In a recent study researchers from the University of Texas Medical Center, Dallas, Texas, and Columbia University in New York City found a link between high levels of PRMT5 as well as a poor prognosis in lung cancer. It also has a connection to neurodegenerative diseases , such as cancer and neurodegenerative disorders. Research into the function of the gene in the process of tumorigenesis and growth has led to a number of promising therapeutic targets.

PRMT5 plays a crucial role in cell proliferation and differentiation . It is also a key regulator of cell cycle that helps in the process of oncogenesis. In addition, it hinders the recruitment of T-cells. Inhibiting the expression of PRMT5 may increase the response of tumors to ICT. Genetic inhibition of PRMT5 may enhance the ICT-insensitive cold melanoma response to anti-PD1 therapy.

Cell survival

Cell survival using the PRMT5 marker is vital for EBV infection. The virus targets genes that have properties that suppress tumors. the ability to sustain PRMT5 activity is crucial for the development of a malignant character. It has been proven that the PRMT5 gene could play a role in the pathogenesis of EBV-driven B-cell transformation. To determine if this gene is necessary in the survival of B cells, researchers conducted a genome-wide mapping of chromatin from DLBCL cells. They identified multiple tumor suppressor genes implicated in EBV-driven B cell transformation with an antibody specific for this purpose. They also discovered that PRMT5 expression was associated with dephosphorylation kinases that regulate B cell receptor signaling.

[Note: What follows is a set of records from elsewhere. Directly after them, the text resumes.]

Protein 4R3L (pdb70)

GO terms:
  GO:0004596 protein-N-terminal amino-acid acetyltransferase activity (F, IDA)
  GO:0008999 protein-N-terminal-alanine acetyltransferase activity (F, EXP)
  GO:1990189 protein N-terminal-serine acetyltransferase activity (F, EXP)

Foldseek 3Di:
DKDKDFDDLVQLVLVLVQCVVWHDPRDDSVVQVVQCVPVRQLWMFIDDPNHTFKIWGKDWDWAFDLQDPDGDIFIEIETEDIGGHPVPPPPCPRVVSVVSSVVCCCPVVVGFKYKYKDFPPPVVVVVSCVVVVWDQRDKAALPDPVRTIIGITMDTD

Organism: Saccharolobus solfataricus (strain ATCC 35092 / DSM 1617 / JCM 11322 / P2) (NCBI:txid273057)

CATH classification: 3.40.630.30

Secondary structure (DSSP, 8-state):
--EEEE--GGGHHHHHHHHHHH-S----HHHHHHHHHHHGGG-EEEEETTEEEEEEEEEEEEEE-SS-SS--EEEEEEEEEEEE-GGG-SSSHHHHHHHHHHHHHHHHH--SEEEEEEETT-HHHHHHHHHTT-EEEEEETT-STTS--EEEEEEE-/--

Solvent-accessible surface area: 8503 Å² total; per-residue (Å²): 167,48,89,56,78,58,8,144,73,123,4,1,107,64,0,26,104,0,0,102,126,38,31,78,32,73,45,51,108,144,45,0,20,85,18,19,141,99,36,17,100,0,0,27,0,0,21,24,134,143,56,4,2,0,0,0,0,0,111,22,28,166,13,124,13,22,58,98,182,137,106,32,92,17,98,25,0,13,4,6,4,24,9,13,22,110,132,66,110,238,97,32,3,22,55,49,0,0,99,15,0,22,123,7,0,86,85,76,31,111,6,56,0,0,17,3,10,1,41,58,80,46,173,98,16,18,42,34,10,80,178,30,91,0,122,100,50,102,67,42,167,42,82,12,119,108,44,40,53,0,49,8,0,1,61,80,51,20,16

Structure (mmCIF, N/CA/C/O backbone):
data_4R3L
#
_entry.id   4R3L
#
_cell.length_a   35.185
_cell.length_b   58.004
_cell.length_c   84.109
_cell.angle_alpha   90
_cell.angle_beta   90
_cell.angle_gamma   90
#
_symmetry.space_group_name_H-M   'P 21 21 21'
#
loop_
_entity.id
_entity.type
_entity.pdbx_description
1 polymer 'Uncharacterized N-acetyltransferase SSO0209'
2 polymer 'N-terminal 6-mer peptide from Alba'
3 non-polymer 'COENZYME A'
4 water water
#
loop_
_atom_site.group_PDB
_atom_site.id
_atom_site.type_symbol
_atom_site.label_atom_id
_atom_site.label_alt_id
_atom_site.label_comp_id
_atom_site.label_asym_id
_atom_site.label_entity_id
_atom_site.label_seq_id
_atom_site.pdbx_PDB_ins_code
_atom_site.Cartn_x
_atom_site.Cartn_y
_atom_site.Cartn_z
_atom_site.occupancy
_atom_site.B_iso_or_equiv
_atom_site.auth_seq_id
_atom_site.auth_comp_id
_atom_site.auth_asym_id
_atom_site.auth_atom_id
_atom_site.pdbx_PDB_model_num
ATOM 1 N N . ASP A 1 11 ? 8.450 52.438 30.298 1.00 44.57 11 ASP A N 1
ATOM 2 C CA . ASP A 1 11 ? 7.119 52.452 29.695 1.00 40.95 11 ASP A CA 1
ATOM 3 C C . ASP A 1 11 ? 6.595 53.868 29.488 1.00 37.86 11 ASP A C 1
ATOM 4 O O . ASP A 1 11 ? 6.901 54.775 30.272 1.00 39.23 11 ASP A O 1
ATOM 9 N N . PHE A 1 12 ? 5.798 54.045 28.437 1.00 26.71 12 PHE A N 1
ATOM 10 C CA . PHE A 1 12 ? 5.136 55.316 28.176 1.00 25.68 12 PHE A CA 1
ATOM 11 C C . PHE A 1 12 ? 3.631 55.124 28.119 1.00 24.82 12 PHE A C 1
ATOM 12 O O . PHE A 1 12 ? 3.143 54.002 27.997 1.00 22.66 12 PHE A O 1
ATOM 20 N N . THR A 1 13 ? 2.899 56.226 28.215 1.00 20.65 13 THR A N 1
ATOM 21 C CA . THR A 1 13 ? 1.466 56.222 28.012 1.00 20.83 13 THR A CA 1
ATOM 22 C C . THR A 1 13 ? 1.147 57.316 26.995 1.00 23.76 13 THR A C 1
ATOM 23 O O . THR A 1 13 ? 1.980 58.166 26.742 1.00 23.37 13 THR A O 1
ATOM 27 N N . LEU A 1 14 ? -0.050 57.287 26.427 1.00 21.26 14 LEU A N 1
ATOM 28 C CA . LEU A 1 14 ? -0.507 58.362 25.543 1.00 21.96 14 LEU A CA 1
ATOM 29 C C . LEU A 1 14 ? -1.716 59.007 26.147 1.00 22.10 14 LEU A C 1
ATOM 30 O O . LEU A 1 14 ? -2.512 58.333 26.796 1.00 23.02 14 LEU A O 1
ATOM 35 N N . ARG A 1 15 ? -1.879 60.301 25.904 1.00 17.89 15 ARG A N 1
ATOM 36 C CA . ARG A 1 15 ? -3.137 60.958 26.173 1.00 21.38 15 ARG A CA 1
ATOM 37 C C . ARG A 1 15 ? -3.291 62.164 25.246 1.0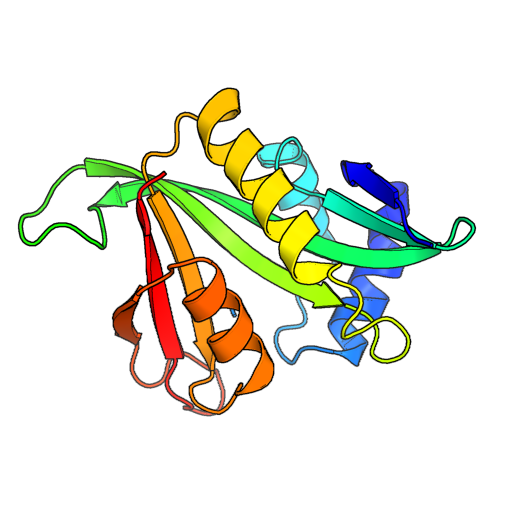0 17.65 15 ARG A C 1
ATOM 38 O O . ARG A 1 15 ? -2.336 62.590 24.580 1.00 19.55 15 ARG A O 1
ATOM 46 N N . ASN A 1 16 ? -4.498 62.687 25.159 1.00 19.23 16 ASN A N 1
ATOM 47 C CA . ASN A 1 16 ? -4.668 63.934 24.415 1.00 20.00 16 ASN A CA 1
ATOM 48 C C . ASN A 1 16 ? -3.844 65.069 25.030 1.00 26.50 16 ASN A C 1
ATOM 49 O O . ASN A 1 16 ? -3.661 65.152 26.264 1.00 23.38 16 ASN A O 1
ATOM 54 N N . ALA A 1 17 ? -3.300 65.922 24.163 1.00 17.75 17 ALA A N 1
ATOM 55 C CA . ALA A 1 17 ? -2.564 67.080 24.621 1.00 20.03 17 ALA A CA 1
ATOM 56 C C . ALA A 1 17 ? -3.472 68.061 25.347 1.00 20.87 17 ALA A C 1
ATOM 57 O O . ALA A 1 17 ? -4.661 68.162 25.029 1.00 19.49 17 ALA A O 1
ATOM 59 N N . ARG A 1 18 ? -2.891 68.799 26.289 1.00 21.78 18 ARG A N 1
ATOM 60 C CA . ARG A 1 18 ? -3.590 69.858 27.027 1.00 22.94 18 ARG A CA 1
ATOM 61 C C . ARG A 1 18 ? -2.775 71.141 26.957 1.00 22.96 18 ARG A C 1
ATOM 62 O O . ARG A 1 18 ? -1.581 71.087 26.672 1.00 21.94 18 ARG A O 1
ATOM 70 N N . MET A 1 19 ? -3.395 72.283 27.257 1.00 23.17 19 MET A N 1
ATOM 71 C CA . MET A 1 19 ? -2.691 73.566 27.158 1.00 26.73 19 MET A CA 1
ATOM 72 C C . MET A 1 19 ? -1.379 73.574 27.930 1.00 26.88 19 MET A C 1
ATOM 73 O O . MET A 1 19 ? -0.385 74.124 27.469 1.00 29.91 19 MET A O 1
ATOM 78 N N . ASP A 1 20 ? -1.372 72.933 29.093 1.00 28.42 20 ASP A N 1
ATOM 79 C CA . ASP A 1 20 ? -0.187 72.907 29.934 1.00 25.80 20 ASP A CA 1
ATOM 80 C C . ASP A 1 20 ? 0.940 72.040 29.383 1.00 29.53 20 ASP A C 1
ATOM 81 O O . ASP A 1 20 ? 2.046 72.063 29.917 1.00 30.52 20 ASP A O 1
ATOM 86 N N . ASP A 1 21 ? 0.671 71.290 28.311 1.00 28.79 21 ASP A N 1
ATOM 87 C CA . ASP A 1 21 ? 1.724 70.534 27.628 1.00 26.62 21 ASP A CA 1
ATOM 88 C C . ASP A 1 21 ? 2.544 71.357 26.640 1.00 26.15 21 ASP A C 1
ATOM 89 O O . ASP A 1 21 ? 3.632 70.931 26.250 1.00 23.02 21 ASP A O 1
ATOM 94 N N . ILE A 1 22 ? 2.016 72.501 26.209 1.00 22.25 22 ILE A N 1
ATOM 95 C CA . ILE A 1 22 ? 2.593 73.227 25.072 1.00 22.04 22 ILE A CA 1
ATOM 96 C C . ILE A 1 22 ? 4.053 73.607 25.280 1.00 25.96 22 ILE A C 1
ATOM 97 O O . ILE A 1 22 ? 4.854 73.507 24.355 1.00 23.17 22 ILE A O 1
ATOM 102 N N . ASP A 1 23 ? 4.411 74.028 26.492 1.00 26.46 23 ASP A N 1
ATOM 103 C CA . ASP A 1 23 ? 5.796 74.408 26.763 1.00 28.28 23 ASP A CA 1
ATOM 104 C C . ASP A 1 23 ? 6.772 73.257 26.490 1.00 24.90 23 ASP A C 1
ATOM 105 O O . ASP A 1 23 ? 7.824 73.464 25.883 1.00 24.54 23 ASP A O 1
ATOM 110 N N . GLN A 1 24 ? 6.424 72.049 26.919 1.00 22.96 24 GLN A N 1
ATOM 111 C CA . GLN A 1 24 ? 7.301 70.905 26.698 1.00 23.49 24 GLN A CA 1
ATOM 112 C C . GLN A 1 24 ? 7.294 70.486 25.225 1.00 21.54 24 GLN A C 1
ATOM 113 O O . GLN A 1 24 ? 8.307 70.068 24.686 1.00 24.40 24 GLN A O 1
ATOM 119 N N . ILE A 1 25 ? 6.134 70.587 24.595 1.00 21.02 25 ILE A N 1
ATOM 120 C CA . ILE A 1 25 ? 6.000 70.294 23.168 1.00 21.53 25 ILE A CA 1
ATOM 121 C C . ILE A 1 25 ? 6.896 71.185 22.323 1.00 24.85 25 ILE A C 1
ATOM 122 O O . ILE A 1 25 ? 7.576 70.714 21.410 1.00 23.02 25 ILE A O 1
ATOM 127 N N . ILE A 1 26 ? 6.907 72.479 22.636 1.00 19.42 26 ILE A N 1
ATOM 128 C CA . ILE A 1 26 ? 7.754 73.419 21.923 1.00 22.24 26 ILE A CA 1
ATOM 129 C C . ILE A 1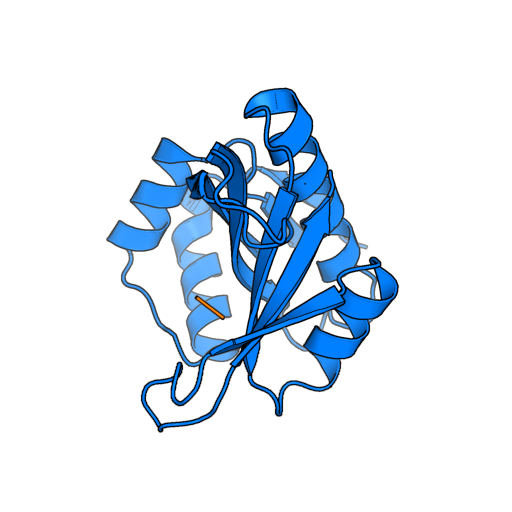 26 ? 9.220 73.062 22.120 1.00 23.12 26 ILE A C 1
ATOM 130 O O . ILE A 1 26 ? 9.990 73.069 21.167 1.00 26.56 26 ILE A O 1
ATOM 135 N N . LYS A 1 27 ? 9.592 72.733 23.352 1.00 22.80 27 LYS A N 1
ATOM 136 C CA . LYS A 1 27 ? 10.952 72.311 23.651 1.00 28.44 27 LYS A CA 1
ATOM 137 C C . LYS A 1 27 ? 11.380 71.138 22.783 1.00 27.97 27 LYS A C 1
ATOM 138 O O . LYS A 1 27 ? 12.462 71.147 22.197 1.00 28.92 27 LYS A O 1
ATOM 144 N N . ILE A 1 28 ? 10.524 70.123 22.710 1.00 24.92 28 ILE A N 1
ATOM 145 C CA . ILE A 1 28 ? 10.784 68.952 21.876 1.00 21.12 28 ILE A CA 1
ATOM 146 C C . ILE A 1 28 ? 10.942 69.348 20.411 1.00 26.19 28 ILE A C 1
ATOM 147 O O . ILE A 1 28 ? 11.858 68.911 19.712 1.00 26.81 28 ILE A O 1
ATOM 152 N N . ASN A 1 29 ? 10.036 70.196 19.951 1.00 21.73 29 ASN A N 1
ATOM 153 C CA . ASN A 1 29 ? 10.057 70.657 18.579 1.00 23.88 29 ASN A CA 1
ATOM 154 C C . ASN A 1 29 ? 11.369 71.394 18.278 1.00 29.05 29 ASN A C 1
ATOM 155 O O . ASN A 1 29 ? 12.014 71.147 17.255 1.00 26.23 29 ASN A O 1
ATOM 160 N N . ARG A 1 30 ? 11.767 72.275 19.194 1.00 30.17 30 ARG A N 1
ATOM 161 C CA . ARG A 1 30 ? 12.996 73.047 19.028 1.00 36.34 30 ARG A CA 1
ATOM 162 C C . ARG A 1 30 ? 14.218 72.137 18.949 1.00 34.76 30 ARG A C 1
ATOM 163 O O . ARG A 1 30 ? 15.138 72.395 18.177 1.00 38.56 30 ARG A O 1
ATOM 171 N N . LEU A 1 31 ? 14.206 71.051 19.717 1.00 32.57 31 LEU A N 1
ATOM 172 C CA . LEU A 1 31 ? 15.338 70.129 19.761 1.00 36.76 31 LEU A CA 1
ATOM 173 C C . LEU A 1 31 ? 15.394 69.123 18.608 1.00 40.20 31 LEU A C 1
ATOM 174 O O . LEU A 1 31 ? 16.465 68.603 18.288 1.00 43.19 31 LEU A O 1
ATOM 179 N N . THR A 1 32 ? 14.255 68.835 17.987 1.00 32.20 32 THR A N 1
ATOM 180 C CA . THR A 1 32 ? 14.196 67.700 17.072 1.00 31.75 32 THR A CA 1
ATOM 181 C C . THR A 1 32 ? 13.851 68.069 15.643 1.00 32.09 32 THR A C 1
ATOM 182 O O . THR A 1 32 ? 14.027 67.257 14.743 1.00 32.82 32 THR A O 1
ATOM 186 N N . LEU A 1 33 ? 13.361 69.286 15.426 1.00 32.21 33 LEU A N 1
ATOM 187 C CA . LEU A 1 33 ? 12.858 69.666 14.114 1.00 29.97 33 LEU A CA 1
ATOM 188 C C . LEU A 1 33 ? 13.332 71.068 13.699 1.00 37.55 33 LEU A C 1
ATOM 189 O O . LEU A 1 33 ? 13.680 71.888 14.546 1.00 36.33 33 LEU A O 1
ATOM 194 N N . PRO A 1 34 ? 13.358 71.337 12.384 1.00 48.11 34 PRO A N 1
ATOM 195 C CA . PRO A 1 34 ? 13.737 72.658 11.872 1.00 44.68 34 PRO A CA 1
ATOM 196 C C . PRO A 1 34 ? 12.563 73.634 11.742 1.00 48.46 34 PRO A C 1
ATOM 197 O O . PRO A 1 34 ? 12.782 74.845 11.717 1.00 43.98 34 PRO A O 1
ATOM 201 N N . GLU A 1 35 ? 11.345 73.110 11.638 1.00 44.87 35 GLU A N 1
ATOM 202 C CA . GLU A 1 35 ? 10.147 73.940 11.554 1.00 43.35 35 GLU A CA 1
ATOM 203 C C . GLU A 1 35 ? 9.703 74.369 12.946 1.00 42.29 35 GLU A C 1
ATOM 204 O O . GLU A 1 35 ? 8.882 73.705 13.575 1.00 41.26 35 GLU A O 1
ATOM 210 N N . ASN A 1 36 ? 10.250 75.474 13.435 1.00 41.07 36 ASN A N 1
ATOM 211 C CA . ASN A 1 36 ? 9.938 75.910 14.785 1.00 38.47 36 ASN A CA 1
ATOM 212 C C . ASN A 1 36 ? 8.790 76.915 14.800 1.00 37.07 36 ASN A C 1
ATOM 213 O O . ASN A 1 36 ? 8.979 78.126 14.759 1.00 37.69 36 ASN A O 1
ATOM 218 N N . TYR A 1 37 ? 7.591 76.362 14.860 1.00 26.85 3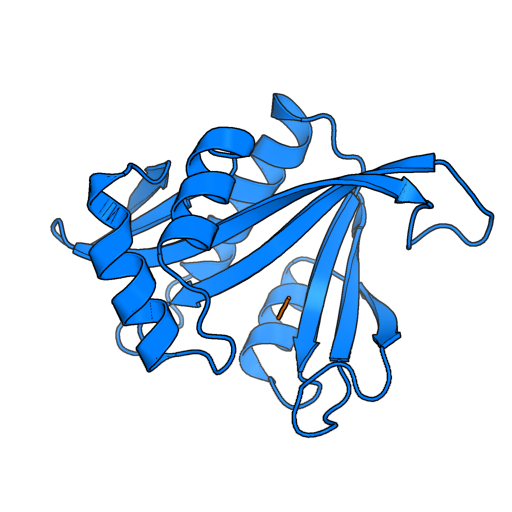7 TYR A N 1
ATOM 219 C CA . TYR A 1 37 ? 6.353 77.112 14.946 1.00 23.71 37 TYR A CA 1
ATOM 220 C C . TYR A 1 37 ? 6.259 77.919 16.238 1.00 24.07 37 TYR A C 1
ATOM 221 O O . TYR A 1 37 ? 6.826 77.538 17.255 1.00 24.65 37 TYR A O 1
ATOM 230 N N . PRO A 1 38 ? 5.522 79.033 16.200 1.00 23.42 38 PRO A N 1
ATOM 231 C CA . PRO A 1 38 ? 5.330 79.855 17.398 1.00 21.46 38 PRO A CA 1
ATOM 232 C C . PRO A 1 38 ? 4.285 79.275 18.336 1.00 24.12 38 PRO A C 1
ATOM 233 O O . PRO A 1 38 ? 3.461 78.473 17.913 1.00 18.61 38 PRO A O 1
ATOM 237 N N . TYR A 1 39 ? 4.312 79.706 19.595 1.00 24.27 39 TYR A N 1
ATOM 238 C CA . TYR A 1 39 ? 3.363 79.240 20.599 1.00 20.94 39 TYR A CA 1
ATOM 239 C C . TYR A 1 39 ? 1.897 79.297 20.121 1.00 19.43 39 TYR A C 1
ATOM 240 O O . TYR A 1 39 ? 1.144 78.353 20.338 1.00 19.43 39 TYR A O 1
ATOM 249 N N . TYR A 1 40 ? 1.489 80.393 19.468 1.00 19.73 40 TYR A N 1
ATOM 250 C CA . TYR A 1 40 ? 0.088 80.542 19.082 1.00 18.56 40 TYR A CA 1
ATOM 251 C C . TYR A 1 40 ? -0.342 79.485 18.059 1.00 18.43 40 TYR A C 1
ATOM 252 O O . TYR A 1 40 ? -1.512 79.119 17.975 1.00 17.84 40 TYR A O 1
ATOM 261 N N . PHE A 1 41 ? 0.617 79.017 17.269 1.00 16.50 41 PHE A N 1
ATOM 262 C CA . PHE A 1 41 ? 0.351 77.976 16.276 1.00 18.63 41 PHE A CA 1
ATOM 263 C C . PHE A 1 41 ? -0.042 76.669 16.990 1.00 15.52 41 PHE A C 1
ATOM 264 O O . PHE A 1 41 ? -1.044 76.037 16.641 1.00 16.35 41 PHE A O 1
ATOM 272 N N . PHE A 1 42 ? 0.734 76.278 17.991 1.00 17.67 42 PHE A N 1
ATOM 273 C CA . PHE A 1 42 ? 0.416 75.071 18.755 1.00 19.16 42 PHE A CA 1
ATOM 274 C C . PHE A 1 42 ? -0.934 75.231 19.441 1.00 19.22 42 PHE A C 1
ATOM 275 O O . PHE A 1 42 ? -1.747 74.319 19.426 1.00 16.54 42 PHE A O 1
ATOM 283 N N . VAL A 1 43 ? -1.199 76.414 19.998 1.00 16.46 43 VAL A N 1
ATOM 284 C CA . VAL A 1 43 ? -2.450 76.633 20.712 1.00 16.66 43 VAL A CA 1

Researchers conducted an investigation of pancreatic cancer cells to determine if PRMT5 regulates the activity of Myc. PRMT5 expression was linked to increased glucose uptake and lactate secretion. The effects of PRMT5 expression and FBW7 mutations on glucose uptake and lactate secretion were reduced through co-transfection. The results were validated by ECAR measurement.

PRMT5 expression was observed to predict disease progression and a poor prognosis for pancreatic cancer patients. The higher expression of PRMT5 was associated with lower survival rates for patients who are not diagnosed with cancer and shorter overall survival rates than lower levels of the protein. These results are in line with previous studies and could prove beneficial in the development of new therapies for patients with pancreatic cancer. Further research is required to identify the role of PRMT5 in the FBW7-related process.

Protein arginine and methyltransferases (PRMTs) are essential in the process of oncogenesis and cancer progression. However, the physiological role of PRMTs has been rarely investigated, but it has been proven to predict overall survival in pancreatic cancer. Additionally, PRMT5 blocks the expression of tumor suppressor gene FBW7 by stabilizing the protein cMyc. This contributes to the growth and proliferation of pancreatic cancer cell lines.